Plants were removed from pots along with the soil and dipped in a bucket filled with water to remove adhering soil particles. Lengths of roots and shoots were measured. Plants were weighed to determine their fresh mass and then placed in an oven run at 60°C for 72 h to asses the dry mass of the same seedlings.
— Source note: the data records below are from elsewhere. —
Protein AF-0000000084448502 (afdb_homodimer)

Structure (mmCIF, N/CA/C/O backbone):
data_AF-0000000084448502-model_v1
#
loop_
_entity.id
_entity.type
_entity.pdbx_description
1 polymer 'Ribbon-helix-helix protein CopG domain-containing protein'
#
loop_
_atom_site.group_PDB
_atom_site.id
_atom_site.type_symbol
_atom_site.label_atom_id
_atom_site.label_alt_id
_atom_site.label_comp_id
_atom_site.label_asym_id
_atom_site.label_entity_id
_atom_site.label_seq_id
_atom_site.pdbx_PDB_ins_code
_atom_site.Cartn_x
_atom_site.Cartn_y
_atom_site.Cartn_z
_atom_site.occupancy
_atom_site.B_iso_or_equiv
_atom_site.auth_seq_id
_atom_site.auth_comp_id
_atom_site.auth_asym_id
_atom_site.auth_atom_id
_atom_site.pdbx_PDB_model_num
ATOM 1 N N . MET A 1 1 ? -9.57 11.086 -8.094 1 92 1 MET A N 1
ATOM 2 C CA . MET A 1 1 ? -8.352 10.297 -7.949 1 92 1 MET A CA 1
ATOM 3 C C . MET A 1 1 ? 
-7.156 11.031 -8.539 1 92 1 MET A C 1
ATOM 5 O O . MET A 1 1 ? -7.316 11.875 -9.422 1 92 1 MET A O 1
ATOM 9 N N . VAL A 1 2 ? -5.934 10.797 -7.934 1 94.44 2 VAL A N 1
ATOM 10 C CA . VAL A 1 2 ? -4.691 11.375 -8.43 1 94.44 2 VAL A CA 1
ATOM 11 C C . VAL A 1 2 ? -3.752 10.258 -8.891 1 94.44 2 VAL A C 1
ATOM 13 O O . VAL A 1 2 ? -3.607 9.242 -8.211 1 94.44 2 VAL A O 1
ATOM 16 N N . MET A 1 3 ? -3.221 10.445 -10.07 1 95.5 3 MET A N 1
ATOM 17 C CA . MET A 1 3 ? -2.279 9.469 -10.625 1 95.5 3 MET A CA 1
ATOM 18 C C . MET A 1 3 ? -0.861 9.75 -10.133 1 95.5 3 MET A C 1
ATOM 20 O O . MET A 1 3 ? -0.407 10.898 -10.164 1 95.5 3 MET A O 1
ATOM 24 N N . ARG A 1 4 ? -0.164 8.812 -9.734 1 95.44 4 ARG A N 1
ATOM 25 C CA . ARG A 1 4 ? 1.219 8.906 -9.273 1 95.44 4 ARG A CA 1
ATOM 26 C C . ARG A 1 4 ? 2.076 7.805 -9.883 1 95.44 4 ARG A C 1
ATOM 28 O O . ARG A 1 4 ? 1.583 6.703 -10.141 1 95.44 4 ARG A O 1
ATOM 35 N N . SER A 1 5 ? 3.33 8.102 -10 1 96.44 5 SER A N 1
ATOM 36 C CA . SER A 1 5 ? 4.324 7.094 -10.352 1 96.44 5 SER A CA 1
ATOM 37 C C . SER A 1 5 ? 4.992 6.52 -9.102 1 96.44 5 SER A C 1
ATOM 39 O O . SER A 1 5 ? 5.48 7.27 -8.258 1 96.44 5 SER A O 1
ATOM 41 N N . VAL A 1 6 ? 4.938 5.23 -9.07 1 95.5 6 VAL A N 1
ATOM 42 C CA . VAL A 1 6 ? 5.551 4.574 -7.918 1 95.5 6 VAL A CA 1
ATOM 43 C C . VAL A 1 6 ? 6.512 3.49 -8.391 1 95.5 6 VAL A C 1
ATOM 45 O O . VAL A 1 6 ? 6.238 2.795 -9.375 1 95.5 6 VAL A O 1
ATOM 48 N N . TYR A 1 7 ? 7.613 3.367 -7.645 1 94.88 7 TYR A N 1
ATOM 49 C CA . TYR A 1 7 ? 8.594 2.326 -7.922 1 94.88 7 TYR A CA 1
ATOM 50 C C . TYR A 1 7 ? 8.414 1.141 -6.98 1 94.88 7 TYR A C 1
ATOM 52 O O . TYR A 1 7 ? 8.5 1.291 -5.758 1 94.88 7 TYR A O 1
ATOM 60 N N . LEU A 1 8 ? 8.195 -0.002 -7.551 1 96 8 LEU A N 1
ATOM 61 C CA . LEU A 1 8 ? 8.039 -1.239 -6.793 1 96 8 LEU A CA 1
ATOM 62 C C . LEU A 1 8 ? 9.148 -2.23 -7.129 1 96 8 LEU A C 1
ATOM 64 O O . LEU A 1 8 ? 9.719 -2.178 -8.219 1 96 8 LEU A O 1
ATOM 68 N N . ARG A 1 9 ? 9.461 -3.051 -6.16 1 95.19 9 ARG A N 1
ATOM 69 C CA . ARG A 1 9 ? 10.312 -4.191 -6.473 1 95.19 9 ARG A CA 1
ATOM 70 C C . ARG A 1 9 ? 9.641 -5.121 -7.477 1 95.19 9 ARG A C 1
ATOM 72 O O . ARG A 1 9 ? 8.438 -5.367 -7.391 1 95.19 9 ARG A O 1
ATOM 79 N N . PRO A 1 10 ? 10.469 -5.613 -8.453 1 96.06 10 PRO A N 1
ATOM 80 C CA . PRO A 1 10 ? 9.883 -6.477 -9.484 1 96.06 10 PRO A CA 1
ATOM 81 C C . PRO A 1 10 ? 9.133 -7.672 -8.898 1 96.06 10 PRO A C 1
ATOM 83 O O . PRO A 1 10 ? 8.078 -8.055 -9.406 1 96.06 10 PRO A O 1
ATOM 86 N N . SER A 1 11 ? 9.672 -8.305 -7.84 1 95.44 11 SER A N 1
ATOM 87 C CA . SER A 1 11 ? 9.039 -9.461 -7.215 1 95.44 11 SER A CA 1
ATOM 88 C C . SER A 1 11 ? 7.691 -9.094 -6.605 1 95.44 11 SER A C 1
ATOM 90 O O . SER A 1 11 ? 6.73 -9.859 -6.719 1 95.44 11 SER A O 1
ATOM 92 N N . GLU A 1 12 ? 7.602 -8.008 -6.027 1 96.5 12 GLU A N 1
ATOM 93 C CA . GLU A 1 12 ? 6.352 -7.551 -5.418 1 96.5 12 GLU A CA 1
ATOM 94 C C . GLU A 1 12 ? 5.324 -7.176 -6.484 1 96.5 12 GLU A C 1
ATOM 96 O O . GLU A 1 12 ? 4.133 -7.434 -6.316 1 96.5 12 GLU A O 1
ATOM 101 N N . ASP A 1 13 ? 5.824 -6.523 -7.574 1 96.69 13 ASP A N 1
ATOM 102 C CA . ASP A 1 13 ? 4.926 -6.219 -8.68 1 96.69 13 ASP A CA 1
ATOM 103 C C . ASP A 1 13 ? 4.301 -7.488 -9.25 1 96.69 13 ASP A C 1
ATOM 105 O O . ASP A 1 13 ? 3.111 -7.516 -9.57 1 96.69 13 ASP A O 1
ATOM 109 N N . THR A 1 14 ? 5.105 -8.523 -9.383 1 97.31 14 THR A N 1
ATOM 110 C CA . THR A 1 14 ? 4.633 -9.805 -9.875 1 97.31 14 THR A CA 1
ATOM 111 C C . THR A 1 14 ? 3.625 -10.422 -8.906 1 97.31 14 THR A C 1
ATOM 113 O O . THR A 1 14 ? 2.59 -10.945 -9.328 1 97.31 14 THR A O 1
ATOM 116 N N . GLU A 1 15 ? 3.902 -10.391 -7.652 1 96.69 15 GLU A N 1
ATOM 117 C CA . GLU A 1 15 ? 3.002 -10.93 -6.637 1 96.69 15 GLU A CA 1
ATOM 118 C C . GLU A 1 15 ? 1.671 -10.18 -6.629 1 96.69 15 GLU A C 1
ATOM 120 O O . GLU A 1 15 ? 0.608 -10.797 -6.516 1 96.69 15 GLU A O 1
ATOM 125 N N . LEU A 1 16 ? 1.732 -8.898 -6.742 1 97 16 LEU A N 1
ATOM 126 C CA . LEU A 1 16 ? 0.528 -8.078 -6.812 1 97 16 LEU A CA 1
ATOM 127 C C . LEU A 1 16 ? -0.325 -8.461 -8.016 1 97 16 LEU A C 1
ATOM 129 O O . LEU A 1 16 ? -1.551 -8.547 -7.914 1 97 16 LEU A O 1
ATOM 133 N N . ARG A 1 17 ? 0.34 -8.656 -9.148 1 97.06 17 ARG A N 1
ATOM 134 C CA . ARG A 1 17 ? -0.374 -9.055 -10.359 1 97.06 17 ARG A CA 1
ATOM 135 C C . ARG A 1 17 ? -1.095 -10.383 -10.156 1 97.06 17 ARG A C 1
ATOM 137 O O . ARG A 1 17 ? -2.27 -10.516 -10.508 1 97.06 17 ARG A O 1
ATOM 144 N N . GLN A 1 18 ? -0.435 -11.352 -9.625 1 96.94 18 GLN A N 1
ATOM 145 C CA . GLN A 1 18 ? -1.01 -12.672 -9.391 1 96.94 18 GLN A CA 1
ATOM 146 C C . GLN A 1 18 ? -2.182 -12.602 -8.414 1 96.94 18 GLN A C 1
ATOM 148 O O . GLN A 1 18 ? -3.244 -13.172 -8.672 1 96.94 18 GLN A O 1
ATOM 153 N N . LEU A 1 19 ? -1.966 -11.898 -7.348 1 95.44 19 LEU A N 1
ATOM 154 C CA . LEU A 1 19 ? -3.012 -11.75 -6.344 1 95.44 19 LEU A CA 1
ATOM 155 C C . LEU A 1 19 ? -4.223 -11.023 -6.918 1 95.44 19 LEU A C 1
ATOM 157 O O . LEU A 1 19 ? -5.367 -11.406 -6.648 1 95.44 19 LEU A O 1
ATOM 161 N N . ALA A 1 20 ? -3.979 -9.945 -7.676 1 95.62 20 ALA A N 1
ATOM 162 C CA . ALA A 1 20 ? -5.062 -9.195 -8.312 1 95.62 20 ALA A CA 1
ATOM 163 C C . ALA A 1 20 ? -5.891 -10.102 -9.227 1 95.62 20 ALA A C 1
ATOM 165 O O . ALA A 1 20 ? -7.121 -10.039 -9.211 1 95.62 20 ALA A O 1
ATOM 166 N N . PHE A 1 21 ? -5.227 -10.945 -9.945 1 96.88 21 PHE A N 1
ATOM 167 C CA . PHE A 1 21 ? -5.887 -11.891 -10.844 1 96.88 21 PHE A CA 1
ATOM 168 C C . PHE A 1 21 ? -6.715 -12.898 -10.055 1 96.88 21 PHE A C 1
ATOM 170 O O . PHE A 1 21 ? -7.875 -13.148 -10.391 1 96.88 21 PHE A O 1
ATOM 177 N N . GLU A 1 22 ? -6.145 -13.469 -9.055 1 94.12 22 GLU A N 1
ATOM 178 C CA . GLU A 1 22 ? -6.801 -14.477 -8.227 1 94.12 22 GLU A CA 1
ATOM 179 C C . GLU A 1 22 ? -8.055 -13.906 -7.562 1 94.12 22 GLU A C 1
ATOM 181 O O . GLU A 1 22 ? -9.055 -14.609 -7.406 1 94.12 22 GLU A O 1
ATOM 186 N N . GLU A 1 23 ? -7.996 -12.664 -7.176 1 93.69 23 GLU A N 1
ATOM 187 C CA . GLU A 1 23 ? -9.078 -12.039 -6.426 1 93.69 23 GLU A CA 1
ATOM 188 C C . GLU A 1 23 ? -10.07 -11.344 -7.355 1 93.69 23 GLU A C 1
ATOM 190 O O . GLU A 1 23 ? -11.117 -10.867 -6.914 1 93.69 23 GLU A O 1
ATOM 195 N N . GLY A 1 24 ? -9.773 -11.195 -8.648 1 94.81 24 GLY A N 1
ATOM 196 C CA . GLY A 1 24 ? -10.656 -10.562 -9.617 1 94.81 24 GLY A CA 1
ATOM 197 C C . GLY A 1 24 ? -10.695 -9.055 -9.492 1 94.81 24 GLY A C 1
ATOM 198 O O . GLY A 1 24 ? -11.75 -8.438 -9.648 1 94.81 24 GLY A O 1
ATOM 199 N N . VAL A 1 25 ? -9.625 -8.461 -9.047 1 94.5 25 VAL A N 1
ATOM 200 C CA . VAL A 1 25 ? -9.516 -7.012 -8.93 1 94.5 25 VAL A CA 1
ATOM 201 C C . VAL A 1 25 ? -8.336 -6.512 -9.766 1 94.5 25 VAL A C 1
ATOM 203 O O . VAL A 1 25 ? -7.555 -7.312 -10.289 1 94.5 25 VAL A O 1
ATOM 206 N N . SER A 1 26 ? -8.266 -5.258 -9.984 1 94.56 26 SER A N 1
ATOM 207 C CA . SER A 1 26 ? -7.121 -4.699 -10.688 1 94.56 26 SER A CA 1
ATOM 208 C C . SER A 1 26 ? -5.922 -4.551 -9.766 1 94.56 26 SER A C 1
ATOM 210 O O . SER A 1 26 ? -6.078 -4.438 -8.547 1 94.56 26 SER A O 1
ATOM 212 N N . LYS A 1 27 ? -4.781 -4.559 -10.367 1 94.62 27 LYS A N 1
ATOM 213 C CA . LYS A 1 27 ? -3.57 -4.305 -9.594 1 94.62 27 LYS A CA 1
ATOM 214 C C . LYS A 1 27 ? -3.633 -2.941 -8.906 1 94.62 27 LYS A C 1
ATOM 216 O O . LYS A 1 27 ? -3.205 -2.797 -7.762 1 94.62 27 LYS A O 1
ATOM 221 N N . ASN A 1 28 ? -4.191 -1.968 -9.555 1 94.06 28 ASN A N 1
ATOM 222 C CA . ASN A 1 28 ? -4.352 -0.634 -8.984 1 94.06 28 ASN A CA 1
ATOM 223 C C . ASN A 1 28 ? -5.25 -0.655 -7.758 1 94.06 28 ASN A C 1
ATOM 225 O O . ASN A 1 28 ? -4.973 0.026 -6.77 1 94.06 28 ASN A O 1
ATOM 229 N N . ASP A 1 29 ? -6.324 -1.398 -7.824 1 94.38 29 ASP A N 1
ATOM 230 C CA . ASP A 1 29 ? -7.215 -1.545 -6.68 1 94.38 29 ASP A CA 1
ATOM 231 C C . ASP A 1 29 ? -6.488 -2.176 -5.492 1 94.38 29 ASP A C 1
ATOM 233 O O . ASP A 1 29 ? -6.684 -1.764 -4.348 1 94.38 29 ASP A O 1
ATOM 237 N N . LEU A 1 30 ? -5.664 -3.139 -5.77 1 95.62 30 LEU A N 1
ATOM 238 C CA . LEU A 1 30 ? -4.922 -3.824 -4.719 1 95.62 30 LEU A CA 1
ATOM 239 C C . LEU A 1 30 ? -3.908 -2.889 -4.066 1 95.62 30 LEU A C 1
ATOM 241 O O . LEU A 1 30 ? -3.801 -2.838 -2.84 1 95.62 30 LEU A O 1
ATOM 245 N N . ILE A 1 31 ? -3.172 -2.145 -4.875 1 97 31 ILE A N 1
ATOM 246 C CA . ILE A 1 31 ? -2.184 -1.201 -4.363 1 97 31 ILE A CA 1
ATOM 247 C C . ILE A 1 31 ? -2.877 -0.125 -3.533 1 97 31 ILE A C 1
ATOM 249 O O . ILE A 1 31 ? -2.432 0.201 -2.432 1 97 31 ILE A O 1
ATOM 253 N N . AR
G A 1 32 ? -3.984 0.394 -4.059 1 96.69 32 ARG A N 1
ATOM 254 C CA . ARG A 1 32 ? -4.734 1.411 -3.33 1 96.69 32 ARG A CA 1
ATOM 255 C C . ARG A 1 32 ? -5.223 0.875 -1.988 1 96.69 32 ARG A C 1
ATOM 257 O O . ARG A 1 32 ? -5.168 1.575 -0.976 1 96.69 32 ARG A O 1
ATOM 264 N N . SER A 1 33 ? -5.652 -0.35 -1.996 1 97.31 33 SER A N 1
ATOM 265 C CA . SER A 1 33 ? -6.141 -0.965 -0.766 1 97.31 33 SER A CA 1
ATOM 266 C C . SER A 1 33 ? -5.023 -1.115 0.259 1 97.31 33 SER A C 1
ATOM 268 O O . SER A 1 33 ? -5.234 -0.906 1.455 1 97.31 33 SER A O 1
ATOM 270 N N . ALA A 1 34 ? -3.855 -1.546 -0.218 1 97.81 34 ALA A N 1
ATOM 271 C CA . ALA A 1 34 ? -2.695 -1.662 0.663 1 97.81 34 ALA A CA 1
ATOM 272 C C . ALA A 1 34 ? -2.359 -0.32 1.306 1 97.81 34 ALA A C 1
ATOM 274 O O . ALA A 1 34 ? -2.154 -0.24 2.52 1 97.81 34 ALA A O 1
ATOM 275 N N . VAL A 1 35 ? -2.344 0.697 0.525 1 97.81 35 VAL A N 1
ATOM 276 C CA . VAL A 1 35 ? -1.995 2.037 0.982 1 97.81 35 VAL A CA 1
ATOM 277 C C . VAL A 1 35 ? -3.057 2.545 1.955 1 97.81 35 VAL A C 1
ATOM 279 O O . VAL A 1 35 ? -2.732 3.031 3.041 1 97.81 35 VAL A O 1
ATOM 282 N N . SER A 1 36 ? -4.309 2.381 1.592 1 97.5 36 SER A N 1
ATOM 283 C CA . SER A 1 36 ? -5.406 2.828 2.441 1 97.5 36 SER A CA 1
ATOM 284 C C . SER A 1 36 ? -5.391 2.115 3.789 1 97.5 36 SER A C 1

Leaf water potential in fresh leaf samples was measured with an water potential system (PSYPRO, WESCOR Inc., Logan, USA).
Chlorophyll in leaves was measured with a chlorophyll meter (model 502, SPAD, Konica Minolta Sensing, Osaka, Japan).
Net photosynthesis rate (A), stomatal conductance (gs), water use efficiency (WUE), internal CO2 concentration (Ci), and transpiration rate (E) were determined on the third fully expanded leaves between 1100 and 1200 hrs using a portable infra-red gas analyzer portable photosynthetic system (model 6400, LI-COR, Lincoln, NE, USA).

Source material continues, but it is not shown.